- Data
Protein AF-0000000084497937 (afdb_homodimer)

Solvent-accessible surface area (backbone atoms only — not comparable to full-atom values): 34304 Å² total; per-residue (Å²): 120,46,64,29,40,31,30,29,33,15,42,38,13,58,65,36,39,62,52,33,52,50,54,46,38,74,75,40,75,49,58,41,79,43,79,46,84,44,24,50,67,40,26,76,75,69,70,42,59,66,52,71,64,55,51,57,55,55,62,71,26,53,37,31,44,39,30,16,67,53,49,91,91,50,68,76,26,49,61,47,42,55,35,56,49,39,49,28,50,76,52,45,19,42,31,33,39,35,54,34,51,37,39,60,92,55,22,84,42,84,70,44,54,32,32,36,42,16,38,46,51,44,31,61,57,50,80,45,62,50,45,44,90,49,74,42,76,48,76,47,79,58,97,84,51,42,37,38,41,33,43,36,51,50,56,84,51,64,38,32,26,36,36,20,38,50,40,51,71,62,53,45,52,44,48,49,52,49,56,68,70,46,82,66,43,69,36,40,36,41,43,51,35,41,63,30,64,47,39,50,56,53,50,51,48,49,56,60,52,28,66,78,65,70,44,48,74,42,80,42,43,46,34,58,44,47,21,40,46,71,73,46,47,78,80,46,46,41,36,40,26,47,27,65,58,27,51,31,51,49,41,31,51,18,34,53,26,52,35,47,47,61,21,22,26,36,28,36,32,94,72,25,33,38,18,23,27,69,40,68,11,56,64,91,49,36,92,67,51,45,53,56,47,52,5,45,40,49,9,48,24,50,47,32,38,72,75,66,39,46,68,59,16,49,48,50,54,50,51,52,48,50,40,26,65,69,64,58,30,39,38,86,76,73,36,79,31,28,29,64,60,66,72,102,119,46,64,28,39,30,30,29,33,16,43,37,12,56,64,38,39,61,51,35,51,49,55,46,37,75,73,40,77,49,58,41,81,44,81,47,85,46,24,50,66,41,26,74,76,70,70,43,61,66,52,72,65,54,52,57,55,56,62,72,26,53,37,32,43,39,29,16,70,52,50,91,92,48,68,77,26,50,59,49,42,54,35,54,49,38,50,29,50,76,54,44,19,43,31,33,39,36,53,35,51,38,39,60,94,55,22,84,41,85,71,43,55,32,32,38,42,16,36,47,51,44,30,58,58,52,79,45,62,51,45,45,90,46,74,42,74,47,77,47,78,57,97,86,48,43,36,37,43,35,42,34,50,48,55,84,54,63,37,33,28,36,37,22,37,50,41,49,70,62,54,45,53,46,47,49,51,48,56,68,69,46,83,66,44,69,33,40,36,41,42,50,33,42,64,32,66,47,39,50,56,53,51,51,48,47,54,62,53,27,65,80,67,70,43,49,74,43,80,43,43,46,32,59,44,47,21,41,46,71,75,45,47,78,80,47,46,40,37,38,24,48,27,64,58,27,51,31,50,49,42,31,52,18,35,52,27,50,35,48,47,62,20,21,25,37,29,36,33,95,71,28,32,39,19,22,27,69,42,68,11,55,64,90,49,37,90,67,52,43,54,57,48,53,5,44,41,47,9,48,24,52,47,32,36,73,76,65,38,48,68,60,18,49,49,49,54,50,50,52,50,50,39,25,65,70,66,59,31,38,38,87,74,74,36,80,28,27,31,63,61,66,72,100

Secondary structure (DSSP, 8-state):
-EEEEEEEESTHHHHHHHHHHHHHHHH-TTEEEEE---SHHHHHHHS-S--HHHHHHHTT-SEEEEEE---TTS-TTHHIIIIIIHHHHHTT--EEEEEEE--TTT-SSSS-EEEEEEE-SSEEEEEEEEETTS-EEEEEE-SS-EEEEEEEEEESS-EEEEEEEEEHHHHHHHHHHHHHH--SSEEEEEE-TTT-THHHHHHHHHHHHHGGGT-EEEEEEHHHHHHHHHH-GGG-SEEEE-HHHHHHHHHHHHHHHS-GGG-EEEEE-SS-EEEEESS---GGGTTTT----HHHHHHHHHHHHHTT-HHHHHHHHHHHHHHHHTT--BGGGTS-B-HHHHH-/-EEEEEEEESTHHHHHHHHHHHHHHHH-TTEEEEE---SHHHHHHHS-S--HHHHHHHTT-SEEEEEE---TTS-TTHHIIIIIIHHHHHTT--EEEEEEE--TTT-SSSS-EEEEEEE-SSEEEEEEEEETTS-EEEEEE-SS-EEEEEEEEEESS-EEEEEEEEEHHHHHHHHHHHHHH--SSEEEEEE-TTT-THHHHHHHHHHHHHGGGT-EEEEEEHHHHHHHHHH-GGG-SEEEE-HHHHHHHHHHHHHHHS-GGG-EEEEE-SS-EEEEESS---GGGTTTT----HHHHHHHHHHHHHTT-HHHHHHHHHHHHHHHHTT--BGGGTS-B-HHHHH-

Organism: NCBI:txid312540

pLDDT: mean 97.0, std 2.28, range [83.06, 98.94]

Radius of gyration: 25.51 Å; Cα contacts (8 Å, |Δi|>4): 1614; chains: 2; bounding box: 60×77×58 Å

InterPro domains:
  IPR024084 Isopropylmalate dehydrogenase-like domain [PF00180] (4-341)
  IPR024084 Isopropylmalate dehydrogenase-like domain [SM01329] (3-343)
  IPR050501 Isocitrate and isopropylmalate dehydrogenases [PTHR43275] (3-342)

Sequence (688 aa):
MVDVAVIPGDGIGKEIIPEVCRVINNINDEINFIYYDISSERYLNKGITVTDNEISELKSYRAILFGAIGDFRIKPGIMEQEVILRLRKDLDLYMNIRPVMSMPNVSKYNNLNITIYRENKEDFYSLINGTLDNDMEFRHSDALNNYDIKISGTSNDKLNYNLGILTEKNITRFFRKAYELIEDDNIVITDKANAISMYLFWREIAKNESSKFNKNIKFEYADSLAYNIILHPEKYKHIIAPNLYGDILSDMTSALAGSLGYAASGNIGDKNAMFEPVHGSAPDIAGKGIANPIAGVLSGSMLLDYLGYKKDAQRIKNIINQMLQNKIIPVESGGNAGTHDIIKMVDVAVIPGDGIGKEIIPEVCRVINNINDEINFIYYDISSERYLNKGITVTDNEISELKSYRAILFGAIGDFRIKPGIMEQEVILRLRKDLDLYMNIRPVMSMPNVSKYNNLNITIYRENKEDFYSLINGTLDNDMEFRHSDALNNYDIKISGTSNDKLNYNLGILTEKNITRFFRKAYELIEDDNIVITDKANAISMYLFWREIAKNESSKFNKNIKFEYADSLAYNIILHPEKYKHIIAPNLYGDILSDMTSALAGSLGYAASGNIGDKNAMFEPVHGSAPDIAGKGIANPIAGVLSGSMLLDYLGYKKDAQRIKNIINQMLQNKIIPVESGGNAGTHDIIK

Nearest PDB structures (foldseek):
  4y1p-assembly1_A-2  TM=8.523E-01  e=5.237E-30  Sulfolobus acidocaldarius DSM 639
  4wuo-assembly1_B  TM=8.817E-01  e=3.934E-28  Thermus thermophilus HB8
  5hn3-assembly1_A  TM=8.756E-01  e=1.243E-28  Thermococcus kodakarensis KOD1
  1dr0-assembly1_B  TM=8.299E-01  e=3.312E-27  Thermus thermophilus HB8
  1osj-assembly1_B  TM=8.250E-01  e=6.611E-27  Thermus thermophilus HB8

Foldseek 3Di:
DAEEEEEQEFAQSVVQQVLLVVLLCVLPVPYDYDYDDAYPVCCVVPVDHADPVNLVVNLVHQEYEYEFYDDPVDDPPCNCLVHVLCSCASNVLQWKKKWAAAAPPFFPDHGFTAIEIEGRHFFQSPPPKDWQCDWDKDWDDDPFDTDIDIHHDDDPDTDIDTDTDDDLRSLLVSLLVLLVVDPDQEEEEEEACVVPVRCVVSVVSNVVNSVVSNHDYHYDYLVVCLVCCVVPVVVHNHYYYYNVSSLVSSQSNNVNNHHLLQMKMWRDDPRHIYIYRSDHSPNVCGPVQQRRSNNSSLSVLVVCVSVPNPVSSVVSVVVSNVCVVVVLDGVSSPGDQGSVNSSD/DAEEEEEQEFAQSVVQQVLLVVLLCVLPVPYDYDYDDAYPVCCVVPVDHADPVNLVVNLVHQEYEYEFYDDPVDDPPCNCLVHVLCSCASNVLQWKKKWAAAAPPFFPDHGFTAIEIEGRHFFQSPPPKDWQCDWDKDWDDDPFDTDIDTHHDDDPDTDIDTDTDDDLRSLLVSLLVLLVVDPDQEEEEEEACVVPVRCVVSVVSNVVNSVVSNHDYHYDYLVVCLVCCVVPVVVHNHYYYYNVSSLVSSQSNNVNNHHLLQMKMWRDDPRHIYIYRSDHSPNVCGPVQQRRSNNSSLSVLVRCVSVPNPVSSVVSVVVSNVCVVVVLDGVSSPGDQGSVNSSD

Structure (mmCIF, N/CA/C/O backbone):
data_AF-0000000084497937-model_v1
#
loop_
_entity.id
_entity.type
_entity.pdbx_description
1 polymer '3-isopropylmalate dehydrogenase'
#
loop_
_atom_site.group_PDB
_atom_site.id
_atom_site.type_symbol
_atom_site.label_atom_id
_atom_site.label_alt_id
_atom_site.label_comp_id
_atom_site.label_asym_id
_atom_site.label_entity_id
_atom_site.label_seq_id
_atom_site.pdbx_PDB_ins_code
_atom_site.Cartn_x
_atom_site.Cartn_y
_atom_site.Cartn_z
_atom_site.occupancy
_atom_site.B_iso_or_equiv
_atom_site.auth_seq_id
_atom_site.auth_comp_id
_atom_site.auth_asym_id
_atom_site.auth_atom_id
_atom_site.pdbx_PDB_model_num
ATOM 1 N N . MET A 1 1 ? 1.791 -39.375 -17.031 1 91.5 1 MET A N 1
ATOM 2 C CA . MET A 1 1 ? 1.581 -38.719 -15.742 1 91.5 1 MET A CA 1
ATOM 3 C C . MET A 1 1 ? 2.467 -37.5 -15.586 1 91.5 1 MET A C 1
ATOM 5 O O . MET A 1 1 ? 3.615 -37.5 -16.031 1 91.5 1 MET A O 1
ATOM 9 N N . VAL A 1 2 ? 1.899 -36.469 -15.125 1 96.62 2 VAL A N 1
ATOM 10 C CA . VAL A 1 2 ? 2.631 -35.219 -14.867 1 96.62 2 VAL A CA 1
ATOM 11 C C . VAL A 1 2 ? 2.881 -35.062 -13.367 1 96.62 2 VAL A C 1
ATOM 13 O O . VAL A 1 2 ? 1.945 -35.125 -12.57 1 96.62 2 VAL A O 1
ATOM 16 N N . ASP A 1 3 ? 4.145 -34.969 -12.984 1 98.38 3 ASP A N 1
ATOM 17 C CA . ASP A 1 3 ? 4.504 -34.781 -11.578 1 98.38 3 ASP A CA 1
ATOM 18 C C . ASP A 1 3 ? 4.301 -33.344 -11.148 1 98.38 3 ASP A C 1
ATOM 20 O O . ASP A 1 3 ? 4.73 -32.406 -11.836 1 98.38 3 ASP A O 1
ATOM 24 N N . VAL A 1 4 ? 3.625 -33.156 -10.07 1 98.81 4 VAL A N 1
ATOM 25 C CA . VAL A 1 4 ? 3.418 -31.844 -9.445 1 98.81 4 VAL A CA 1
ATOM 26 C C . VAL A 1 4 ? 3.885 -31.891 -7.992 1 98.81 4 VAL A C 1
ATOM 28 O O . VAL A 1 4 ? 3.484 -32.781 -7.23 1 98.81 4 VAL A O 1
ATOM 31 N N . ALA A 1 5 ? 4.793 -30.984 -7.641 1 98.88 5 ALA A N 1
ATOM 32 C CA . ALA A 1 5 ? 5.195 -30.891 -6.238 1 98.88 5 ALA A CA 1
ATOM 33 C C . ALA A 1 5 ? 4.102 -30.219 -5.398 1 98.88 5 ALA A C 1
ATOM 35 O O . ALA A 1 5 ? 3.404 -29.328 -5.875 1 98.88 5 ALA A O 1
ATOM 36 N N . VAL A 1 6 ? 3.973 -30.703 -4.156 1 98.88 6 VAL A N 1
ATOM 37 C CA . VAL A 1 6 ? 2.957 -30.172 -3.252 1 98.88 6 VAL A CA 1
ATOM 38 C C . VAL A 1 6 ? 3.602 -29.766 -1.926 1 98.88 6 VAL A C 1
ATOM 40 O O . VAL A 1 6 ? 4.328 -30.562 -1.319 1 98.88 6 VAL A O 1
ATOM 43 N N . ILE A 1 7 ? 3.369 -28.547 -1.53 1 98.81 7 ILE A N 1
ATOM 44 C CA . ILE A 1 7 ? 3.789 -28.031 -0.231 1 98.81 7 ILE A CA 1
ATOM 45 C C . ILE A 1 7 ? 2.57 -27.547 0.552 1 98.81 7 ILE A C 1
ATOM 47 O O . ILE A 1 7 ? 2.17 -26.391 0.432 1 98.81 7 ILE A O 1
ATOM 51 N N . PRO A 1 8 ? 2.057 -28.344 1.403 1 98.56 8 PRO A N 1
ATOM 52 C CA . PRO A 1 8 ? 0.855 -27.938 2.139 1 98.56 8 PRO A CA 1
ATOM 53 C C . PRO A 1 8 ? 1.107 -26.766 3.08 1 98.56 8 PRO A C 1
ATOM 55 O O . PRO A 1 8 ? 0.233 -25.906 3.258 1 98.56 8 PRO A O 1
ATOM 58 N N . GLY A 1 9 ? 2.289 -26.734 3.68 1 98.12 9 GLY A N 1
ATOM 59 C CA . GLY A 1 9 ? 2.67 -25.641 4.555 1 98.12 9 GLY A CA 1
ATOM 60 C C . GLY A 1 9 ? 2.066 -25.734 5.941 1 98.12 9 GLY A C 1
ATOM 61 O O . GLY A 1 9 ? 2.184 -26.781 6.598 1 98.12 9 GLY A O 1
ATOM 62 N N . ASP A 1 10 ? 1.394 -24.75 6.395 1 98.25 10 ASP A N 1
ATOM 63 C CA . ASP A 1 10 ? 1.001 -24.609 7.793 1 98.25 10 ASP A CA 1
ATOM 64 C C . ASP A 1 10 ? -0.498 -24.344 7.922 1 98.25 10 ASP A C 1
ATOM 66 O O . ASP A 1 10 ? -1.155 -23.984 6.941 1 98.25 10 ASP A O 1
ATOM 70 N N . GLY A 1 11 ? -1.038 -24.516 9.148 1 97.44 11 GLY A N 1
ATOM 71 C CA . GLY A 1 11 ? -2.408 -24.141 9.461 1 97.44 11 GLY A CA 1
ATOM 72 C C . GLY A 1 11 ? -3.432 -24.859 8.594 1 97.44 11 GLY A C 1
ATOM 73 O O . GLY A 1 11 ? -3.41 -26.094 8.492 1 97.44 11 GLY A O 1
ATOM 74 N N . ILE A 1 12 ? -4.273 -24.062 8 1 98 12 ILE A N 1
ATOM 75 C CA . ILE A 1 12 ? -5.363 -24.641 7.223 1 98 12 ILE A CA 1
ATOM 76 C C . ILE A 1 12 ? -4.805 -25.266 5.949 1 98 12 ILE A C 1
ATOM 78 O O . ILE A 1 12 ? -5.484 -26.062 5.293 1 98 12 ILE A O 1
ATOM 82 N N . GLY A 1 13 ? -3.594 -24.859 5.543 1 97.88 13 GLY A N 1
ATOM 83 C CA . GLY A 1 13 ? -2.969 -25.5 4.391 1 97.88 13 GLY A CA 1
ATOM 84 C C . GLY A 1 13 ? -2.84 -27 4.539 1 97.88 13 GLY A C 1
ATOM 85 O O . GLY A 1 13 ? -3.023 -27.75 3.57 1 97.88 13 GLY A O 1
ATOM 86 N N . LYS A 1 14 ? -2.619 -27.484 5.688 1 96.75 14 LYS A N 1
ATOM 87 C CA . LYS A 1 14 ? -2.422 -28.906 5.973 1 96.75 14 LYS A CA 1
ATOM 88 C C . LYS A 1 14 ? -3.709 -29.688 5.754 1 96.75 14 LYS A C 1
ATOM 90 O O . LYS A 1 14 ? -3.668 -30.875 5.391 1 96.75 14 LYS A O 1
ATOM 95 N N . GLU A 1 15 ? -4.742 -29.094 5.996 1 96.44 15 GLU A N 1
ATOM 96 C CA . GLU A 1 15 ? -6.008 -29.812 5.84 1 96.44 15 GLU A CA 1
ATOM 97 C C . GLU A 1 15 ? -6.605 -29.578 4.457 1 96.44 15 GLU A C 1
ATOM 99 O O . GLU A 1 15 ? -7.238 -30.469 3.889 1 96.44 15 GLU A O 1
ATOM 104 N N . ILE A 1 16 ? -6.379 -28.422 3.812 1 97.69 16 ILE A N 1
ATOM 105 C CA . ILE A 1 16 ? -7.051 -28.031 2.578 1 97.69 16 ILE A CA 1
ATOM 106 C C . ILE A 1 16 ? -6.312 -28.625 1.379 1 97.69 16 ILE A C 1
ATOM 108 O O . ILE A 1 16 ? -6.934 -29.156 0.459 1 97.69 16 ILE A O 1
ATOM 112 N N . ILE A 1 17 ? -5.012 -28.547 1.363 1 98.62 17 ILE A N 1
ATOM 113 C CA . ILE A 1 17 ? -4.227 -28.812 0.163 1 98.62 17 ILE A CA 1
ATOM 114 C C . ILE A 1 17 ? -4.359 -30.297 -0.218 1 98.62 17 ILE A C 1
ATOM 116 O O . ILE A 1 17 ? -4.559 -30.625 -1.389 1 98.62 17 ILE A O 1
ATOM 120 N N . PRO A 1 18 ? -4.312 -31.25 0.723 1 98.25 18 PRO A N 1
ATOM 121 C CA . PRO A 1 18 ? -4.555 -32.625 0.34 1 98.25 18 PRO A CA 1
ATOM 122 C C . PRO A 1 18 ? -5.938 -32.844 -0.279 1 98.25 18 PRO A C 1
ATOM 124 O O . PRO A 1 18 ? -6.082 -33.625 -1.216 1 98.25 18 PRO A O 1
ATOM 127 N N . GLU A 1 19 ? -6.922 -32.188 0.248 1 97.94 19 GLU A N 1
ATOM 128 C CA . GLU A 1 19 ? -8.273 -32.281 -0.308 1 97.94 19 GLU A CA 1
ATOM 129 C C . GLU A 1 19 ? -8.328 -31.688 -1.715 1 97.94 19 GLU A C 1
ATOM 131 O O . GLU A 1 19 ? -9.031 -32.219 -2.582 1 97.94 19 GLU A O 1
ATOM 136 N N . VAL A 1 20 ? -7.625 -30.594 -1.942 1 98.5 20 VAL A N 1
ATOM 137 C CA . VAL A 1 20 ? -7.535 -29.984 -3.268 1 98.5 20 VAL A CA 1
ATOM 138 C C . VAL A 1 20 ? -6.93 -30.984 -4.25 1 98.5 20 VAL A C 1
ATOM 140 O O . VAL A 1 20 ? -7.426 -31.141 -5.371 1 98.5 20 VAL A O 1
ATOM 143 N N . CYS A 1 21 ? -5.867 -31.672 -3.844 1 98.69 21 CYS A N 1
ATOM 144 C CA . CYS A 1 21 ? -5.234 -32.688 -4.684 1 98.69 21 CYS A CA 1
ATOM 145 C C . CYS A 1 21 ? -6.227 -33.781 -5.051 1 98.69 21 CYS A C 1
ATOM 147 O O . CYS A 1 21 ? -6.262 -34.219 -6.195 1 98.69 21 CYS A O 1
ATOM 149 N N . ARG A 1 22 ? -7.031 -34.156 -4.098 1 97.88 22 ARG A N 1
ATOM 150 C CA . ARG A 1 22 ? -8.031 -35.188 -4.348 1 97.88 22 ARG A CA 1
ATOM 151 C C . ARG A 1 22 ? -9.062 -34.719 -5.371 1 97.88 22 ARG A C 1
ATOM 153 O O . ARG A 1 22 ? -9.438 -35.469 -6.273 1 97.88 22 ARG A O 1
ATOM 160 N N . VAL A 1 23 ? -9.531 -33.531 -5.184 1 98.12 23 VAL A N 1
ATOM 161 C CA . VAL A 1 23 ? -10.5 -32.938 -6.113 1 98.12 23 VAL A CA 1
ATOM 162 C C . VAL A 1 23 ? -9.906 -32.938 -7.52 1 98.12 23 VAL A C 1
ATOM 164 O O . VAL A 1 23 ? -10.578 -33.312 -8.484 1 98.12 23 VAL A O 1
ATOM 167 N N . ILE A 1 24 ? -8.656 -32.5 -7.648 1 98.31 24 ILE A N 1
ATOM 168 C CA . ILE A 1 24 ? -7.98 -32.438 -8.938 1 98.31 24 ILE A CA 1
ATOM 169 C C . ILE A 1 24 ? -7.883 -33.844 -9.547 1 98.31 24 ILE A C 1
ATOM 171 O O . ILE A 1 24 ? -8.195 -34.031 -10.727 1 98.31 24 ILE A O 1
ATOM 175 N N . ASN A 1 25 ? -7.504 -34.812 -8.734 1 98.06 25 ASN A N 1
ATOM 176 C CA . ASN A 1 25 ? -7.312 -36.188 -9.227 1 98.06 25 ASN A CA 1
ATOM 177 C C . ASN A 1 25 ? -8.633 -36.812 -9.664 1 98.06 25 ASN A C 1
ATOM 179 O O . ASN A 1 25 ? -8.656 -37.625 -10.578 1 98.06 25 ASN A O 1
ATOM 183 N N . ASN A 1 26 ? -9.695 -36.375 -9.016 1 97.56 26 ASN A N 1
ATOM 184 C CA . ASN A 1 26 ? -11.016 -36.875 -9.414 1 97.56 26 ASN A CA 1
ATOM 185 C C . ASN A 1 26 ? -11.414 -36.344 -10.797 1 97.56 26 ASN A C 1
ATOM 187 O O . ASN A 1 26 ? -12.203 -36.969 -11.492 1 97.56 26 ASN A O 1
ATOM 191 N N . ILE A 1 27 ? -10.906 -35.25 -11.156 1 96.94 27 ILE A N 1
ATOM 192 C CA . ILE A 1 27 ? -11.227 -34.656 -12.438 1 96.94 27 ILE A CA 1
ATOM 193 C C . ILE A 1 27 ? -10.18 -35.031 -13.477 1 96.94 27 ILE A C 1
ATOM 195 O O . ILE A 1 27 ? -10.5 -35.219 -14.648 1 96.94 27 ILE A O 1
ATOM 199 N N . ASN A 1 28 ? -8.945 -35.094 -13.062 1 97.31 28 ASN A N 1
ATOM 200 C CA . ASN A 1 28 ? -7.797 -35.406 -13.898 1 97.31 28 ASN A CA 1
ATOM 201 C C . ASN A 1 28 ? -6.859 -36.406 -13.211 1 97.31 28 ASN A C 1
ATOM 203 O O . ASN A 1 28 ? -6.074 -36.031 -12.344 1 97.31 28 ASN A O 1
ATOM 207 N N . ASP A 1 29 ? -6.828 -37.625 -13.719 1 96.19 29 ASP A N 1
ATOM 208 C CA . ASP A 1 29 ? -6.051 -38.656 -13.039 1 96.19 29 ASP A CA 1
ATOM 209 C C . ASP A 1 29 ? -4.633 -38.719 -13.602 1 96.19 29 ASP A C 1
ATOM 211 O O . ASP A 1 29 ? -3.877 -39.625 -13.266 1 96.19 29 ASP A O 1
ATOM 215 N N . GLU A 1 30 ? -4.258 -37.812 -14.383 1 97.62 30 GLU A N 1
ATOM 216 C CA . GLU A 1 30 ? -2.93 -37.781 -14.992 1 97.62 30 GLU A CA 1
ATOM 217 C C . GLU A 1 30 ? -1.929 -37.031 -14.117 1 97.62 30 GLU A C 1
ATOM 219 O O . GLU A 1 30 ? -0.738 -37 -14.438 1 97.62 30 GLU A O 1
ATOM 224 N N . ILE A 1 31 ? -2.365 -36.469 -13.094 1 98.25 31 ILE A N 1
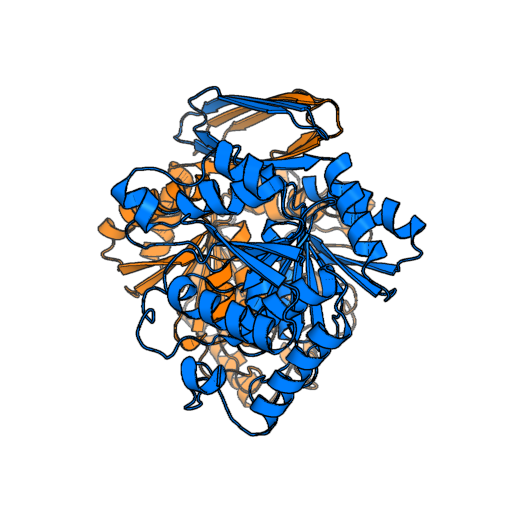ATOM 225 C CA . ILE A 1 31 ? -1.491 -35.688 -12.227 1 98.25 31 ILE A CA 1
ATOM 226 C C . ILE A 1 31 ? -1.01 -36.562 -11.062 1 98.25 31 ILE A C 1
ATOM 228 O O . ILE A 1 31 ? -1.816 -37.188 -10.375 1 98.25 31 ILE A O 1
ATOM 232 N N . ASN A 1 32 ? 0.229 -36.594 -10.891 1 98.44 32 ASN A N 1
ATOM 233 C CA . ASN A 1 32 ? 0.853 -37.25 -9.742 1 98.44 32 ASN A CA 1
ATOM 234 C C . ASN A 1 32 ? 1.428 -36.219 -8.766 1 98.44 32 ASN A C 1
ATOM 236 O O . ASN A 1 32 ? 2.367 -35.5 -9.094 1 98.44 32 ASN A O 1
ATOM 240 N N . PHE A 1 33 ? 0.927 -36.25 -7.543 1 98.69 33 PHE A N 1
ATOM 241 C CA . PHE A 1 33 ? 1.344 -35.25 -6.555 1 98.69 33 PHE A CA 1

- Task details
Search the data for "thermophilus". Copy each line that has it.

- Your solution
  4wuo-assembly1_B  TM=8.817E-01  e=3.934E-28  Thermus thermophilus HB8
  1dr0-assembly1_B  TM=8.299E-01  e=3.312E-27  Thermus thermophilus HB8
  1osj-assembly1_B  TM=8.250E-01  e=6.611E-27  Thermus thermophilus HB8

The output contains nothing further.